Assigned task -
Please repeat the lines below, exactly and only, from the one that holds "ATOM 158 C CA" through the one that holds "ATOM 165 C CA".

Records for the exercise -
[Start of section]

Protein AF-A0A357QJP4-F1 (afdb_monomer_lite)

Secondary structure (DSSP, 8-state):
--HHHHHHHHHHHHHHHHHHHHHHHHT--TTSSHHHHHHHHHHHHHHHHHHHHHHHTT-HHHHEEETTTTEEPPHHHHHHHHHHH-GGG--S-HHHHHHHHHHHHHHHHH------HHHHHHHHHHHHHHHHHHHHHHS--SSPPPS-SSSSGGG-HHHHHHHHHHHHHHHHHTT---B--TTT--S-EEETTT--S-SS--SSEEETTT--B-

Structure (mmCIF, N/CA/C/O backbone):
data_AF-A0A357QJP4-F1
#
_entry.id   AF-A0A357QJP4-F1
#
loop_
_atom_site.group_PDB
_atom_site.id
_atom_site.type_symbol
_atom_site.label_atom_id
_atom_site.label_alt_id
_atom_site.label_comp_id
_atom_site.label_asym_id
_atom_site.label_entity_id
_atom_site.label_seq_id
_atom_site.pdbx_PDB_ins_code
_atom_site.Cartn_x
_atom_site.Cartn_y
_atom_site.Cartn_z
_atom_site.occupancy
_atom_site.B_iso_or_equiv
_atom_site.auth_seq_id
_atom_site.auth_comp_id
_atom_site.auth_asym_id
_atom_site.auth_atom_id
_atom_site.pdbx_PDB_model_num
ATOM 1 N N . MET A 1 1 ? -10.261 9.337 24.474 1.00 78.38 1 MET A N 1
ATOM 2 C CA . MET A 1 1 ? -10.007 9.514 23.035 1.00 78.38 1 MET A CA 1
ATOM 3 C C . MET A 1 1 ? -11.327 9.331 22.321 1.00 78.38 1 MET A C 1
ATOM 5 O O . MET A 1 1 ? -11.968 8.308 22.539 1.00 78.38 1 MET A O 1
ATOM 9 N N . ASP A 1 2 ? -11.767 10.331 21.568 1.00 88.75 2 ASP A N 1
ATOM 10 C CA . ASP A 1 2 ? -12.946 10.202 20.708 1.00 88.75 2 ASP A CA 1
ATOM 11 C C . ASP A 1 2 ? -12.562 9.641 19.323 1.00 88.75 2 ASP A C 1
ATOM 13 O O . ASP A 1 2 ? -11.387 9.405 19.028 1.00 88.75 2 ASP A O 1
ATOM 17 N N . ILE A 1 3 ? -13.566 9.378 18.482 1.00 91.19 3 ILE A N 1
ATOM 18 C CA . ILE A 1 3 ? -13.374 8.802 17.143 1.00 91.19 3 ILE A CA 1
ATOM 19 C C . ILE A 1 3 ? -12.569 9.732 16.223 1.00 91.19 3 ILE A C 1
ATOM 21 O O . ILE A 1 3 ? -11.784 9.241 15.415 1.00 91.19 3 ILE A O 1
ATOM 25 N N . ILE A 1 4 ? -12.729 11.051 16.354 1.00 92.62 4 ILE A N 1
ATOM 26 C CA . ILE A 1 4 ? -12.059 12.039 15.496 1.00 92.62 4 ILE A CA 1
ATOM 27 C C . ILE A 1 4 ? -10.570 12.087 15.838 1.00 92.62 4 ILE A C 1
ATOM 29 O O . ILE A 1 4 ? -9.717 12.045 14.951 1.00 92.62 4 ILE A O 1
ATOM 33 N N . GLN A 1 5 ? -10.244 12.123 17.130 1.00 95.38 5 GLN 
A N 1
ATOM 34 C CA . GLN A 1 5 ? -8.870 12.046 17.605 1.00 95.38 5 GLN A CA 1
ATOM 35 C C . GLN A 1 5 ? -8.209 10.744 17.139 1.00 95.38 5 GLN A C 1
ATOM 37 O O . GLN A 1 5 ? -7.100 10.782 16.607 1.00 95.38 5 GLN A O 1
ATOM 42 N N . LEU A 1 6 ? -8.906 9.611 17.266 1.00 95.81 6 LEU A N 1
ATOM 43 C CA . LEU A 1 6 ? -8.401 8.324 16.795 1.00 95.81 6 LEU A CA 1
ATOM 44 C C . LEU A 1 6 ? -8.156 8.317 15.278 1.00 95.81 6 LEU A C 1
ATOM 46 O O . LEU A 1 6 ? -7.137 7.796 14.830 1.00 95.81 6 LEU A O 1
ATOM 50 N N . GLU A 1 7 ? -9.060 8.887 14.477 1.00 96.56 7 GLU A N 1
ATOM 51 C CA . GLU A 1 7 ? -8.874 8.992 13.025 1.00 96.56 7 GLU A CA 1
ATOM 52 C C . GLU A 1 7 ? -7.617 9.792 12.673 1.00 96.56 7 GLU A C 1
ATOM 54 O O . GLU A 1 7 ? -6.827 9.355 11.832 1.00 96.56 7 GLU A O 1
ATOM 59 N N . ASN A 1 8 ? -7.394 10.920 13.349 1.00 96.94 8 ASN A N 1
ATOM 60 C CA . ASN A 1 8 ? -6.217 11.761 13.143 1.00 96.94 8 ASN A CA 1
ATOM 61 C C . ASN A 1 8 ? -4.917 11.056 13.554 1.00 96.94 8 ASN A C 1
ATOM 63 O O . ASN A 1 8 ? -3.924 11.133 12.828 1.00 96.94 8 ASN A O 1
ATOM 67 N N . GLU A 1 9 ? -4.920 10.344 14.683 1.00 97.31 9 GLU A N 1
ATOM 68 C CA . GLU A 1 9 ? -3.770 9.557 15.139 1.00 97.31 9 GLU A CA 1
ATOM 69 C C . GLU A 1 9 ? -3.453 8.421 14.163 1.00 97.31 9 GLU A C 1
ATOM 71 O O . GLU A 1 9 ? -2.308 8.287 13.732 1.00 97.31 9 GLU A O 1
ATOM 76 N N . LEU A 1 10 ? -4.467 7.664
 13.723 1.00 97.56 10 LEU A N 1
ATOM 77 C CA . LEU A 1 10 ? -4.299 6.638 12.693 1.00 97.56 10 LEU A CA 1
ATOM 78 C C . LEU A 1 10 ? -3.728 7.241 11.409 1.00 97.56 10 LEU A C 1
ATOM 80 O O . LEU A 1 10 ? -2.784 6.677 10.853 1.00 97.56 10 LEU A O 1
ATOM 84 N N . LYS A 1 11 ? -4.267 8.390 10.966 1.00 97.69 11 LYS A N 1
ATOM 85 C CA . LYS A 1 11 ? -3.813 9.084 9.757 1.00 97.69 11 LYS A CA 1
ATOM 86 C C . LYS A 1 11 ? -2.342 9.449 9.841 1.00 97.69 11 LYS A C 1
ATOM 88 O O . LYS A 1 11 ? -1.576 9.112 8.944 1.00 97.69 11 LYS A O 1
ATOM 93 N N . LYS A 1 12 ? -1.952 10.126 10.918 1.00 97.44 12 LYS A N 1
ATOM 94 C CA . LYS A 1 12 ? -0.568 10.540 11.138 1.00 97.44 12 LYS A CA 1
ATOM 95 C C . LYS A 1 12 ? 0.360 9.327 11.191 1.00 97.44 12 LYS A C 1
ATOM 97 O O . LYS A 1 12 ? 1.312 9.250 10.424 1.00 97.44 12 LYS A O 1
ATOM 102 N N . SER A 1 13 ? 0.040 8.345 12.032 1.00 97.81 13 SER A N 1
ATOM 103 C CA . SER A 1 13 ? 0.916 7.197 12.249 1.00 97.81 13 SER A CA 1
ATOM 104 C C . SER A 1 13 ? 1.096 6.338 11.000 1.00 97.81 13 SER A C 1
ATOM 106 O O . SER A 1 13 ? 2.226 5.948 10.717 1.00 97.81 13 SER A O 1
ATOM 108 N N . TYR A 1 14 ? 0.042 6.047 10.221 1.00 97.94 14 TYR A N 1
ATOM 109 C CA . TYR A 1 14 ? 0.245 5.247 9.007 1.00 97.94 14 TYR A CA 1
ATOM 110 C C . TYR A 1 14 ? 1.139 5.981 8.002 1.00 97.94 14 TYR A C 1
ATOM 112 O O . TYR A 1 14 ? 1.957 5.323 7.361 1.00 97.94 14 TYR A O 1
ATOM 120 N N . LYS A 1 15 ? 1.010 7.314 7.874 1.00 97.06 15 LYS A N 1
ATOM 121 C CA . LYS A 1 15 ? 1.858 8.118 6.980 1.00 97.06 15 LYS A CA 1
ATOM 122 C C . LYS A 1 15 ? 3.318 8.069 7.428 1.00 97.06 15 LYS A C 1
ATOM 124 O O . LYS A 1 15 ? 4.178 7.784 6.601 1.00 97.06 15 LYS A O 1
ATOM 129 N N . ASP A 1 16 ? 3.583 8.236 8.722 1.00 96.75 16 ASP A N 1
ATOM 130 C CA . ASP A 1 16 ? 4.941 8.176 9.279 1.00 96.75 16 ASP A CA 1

[End of section]
[Start of section]

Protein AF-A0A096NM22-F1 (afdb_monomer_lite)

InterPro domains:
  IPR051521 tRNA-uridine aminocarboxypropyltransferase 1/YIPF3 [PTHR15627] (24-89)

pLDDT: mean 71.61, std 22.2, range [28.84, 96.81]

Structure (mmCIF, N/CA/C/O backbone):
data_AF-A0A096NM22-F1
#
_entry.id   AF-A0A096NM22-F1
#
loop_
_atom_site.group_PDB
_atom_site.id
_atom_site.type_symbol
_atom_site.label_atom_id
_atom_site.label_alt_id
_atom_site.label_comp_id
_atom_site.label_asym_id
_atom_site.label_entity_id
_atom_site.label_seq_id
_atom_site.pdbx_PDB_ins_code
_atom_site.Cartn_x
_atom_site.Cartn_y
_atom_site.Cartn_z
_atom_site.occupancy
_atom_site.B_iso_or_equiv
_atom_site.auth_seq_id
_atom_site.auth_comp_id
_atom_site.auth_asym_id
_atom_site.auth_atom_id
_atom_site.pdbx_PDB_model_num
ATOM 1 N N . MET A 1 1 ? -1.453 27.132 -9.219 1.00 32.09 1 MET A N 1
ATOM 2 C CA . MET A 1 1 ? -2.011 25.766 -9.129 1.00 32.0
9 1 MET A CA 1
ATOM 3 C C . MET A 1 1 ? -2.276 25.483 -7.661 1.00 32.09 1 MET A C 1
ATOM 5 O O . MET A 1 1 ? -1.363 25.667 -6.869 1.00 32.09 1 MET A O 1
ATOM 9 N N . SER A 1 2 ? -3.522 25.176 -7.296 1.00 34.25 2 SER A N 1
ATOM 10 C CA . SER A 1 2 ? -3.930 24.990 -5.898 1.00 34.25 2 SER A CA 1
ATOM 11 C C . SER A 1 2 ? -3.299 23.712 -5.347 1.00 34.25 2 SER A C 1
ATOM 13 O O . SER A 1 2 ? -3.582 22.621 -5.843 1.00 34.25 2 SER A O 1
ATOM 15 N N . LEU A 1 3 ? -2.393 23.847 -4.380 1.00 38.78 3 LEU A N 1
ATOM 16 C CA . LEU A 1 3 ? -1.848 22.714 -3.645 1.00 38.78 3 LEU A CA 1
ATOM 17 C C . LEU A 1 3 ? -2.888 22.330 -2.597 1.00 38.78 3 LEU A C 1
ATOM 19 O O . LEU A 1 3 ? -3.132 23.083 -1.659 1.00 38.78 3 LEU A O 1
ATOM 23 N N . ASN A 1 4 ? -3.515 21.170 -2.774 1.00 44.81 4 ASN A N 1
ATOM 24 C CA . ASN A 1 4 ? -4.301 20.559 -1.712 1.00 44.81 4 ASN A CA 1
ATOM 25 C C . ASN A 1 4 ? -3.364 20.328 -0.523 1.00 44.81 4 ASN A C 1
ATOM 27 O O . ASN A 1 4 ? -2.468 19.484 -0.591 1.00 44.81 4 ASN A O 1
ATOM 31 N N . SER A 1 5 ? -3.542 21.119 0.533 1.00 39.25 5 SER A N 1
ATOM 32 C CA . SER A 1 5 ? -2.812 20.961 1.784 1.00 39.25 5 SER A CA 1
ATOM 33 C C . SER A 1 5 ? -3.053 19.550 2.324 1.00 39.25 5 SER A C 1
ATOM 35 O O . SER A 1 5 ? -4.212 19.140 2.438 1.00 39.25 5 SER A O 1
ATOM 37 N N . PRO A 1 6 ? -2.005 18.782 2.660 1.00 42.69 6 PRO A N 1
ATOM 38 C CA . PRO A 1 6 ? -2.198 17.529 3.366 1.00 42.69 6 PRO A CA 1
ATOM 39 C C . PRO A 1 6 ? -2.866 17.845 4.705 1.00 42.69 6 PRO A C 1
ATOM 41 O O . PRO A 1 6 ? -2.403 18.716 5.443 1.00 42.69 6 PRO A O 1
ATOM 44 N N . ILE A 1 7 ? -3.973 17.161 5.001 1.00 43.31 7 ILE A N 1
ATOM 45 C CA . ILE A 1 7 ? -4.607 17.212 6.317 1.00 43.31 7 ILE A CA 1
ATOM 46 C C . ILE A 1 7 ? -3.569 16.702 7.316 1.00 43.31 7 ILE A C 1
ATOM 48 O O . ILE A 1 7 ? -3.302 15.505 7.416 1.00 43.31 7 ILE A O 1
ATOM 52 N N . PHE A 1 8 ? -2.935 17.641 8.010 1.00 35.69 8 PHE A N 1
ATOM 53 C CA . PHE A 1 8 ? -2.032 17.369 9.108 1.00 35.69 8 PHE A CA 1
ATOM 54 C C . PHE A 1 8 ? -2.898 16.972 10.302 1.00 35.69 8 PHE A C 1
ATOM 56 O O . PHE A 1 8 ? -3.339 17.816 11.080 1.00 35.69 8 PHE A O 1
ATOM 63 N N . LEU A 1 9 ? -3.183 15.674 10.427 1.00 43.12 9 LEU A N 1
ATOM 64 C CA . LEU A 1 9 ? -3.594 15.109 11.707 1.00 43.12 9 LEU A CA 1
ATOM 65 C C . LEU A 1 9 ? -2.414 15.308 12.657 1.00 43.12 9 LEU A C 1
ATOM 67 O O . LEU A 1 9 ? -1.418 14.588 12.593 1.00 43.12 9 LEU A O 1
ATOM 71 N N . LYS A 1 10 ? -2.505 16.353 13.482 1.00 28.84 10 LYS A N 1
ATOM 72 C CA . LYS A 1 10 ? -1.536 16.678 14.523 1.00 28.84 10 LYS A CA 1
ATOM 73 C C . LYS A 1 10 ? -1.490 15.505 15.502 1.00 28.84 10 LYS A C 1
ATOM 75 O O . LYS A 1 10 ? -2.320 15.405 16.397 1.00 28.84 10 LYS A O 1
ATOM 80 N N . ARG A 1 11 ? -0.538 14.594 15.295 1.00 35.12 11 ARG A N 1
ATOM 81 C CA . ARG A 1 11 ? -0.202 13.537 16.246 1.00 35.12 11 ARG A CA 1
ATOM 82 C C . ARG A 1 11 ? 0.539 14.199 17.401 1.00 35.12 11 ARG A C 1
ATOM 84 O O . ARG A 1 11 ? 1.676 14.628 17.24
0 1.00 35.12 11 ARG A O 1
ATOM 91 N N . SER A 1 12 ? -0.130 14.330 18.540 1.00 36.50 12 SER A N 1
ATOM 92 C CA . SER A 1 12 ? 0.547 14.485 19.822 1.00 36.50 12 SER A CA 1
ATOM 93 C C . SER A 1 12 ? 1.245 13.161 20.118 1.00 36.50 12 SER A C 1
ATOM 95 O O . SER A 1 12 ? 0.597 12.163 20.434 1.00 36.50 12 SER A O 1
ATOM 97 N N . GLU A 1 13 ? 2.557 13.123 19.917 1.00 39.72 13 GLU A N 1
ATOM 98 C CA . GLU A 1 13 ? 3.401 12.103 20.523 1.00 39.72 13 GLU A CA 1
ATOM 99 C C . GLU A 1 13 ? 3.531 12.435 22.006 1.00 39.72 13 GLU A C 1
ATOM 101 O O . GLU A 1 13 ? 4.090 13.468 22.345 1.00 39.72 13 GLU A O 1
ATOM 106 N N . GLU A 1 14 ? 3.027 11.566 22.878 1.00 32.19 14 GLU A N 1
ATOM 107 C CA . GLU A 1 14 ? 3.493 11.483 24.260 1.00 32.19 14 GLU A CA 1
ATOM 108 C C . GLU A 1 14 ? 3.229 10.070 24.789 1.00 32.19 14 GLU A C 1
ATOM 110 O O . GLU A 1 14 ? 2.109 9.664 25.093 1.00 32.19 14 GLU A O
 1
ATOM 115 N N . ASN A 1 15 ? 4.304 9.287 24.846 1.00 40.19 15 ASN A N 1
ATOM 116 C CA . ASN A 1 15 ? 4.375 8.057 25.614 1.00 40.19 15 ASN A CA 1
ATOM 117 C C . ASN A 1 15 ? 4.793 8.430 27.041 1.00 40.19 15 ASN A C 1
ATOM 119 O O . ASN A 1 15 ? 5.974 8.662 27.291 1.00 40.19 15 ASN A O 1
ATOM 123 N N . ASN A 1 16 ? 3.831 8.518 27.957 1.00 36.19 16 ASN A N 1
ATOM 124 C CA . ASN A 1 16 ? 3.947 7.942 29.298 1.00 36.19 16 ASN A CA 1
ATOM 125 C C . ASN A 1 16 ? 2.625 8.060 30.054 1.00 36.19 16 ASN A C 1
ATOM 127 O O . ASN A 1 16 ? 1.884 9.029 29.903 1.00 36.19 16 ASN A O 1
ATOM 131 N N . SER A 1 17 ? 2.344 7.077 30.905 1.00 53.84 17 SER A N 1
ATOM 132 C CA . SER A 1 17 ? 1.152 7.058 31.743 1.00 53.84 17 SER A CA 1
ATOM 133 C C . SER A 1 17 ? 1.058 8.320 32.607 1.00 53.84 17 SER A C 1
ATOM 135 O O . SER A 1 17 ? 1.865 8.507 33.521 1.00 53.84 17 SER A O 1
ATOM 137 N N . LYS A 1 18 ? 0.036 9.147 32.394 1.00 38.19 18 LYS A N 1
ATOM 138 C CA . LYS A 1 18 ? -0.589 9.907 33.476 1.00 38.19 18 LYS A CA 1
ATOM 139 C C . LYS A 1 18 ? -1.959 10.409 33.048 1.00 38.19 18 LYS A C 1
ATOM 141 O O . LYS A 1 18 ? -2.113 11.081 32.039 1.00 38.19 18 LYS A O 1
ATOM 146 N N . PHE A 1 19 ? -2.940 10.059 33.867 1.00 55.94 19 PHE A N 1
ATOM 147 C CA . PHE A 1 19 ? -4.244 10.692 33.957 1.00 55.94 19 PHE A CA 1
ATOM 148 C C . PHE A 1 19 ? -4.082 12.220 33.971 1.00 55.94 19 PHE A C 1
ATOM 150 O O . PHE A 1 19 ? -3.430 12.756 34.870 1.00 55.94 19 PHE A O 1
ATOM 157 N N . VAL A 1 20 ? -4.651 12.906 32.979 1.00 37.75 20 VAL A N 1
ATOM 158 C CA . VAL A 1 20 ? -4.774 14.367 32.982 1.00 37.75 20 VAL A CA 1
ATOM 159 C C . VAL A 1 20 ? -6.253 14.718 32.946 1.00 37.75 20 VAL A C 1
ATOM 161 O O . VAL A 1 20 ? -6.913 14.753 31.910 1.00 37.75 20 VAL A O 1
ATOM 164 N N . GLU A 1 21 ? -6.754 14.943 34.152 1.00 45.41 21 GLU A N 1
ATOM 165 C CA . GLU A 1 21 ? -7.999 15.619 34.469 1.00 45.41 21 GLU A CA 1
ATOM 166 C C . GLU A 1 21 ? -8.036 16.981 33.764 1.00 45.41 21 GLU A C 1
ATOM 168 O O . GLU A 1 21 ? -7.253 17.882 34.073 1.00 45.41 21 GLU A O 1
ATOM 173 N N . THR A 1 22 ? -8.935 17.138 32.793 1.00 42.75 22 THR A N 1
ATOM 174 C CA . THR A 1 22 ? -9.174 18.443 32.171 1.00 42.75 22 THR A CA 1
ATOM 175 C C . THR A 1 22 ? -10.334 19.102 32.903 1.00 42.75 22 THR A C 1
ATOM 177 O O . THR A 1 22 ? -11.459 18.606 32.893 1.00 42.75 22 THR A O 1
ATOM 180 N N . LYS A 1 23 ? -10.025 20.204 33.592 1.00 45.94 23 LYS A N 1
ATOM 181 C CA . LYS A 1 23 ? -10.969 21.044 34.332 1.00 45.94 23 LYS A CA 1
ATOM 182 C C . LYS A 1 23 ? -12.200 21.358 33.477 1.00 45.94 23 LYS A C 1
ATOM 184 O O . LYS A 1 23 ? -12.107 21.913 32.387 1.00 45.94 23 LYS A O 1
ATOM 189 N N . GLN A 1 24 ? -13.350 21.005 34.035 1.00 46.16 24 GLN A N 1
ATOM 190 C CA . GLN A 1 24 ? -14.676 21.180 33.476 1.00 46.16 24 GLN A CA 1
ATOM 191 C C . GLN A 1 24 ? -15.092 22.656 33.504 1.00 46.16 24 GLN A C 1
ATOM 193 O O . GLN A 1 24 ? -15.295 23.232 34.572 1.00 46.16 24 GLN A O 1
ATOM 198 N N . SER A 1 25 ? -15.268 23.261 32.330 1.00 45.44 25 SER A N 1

[End of section]

Result of the exercise -
ATOM 158 C CA . VAL A 1 20 ? -4.774 14.367 32.982 1.00 37.75 20 VAL A CA 1
ATOM 159 C C . VAL A 1 20 ? -6.253 14.718 32.946 1.00 37.75 20 VAL A C 1
ATOM 161 O O . VAL A 1 20 ? -6.913 14.753 31.910 1.00 37.75 20 VAL A O 1
ATOM 164 N N . GLU A 1 21 ? -6.754 14.943 34.152 1.00 45.41 21 GLU A N 1
ATOM 165 C CA . GLU A 1 21 ? -7.999 15.619 34.469 1.00 45.41 21 GLU A CA 1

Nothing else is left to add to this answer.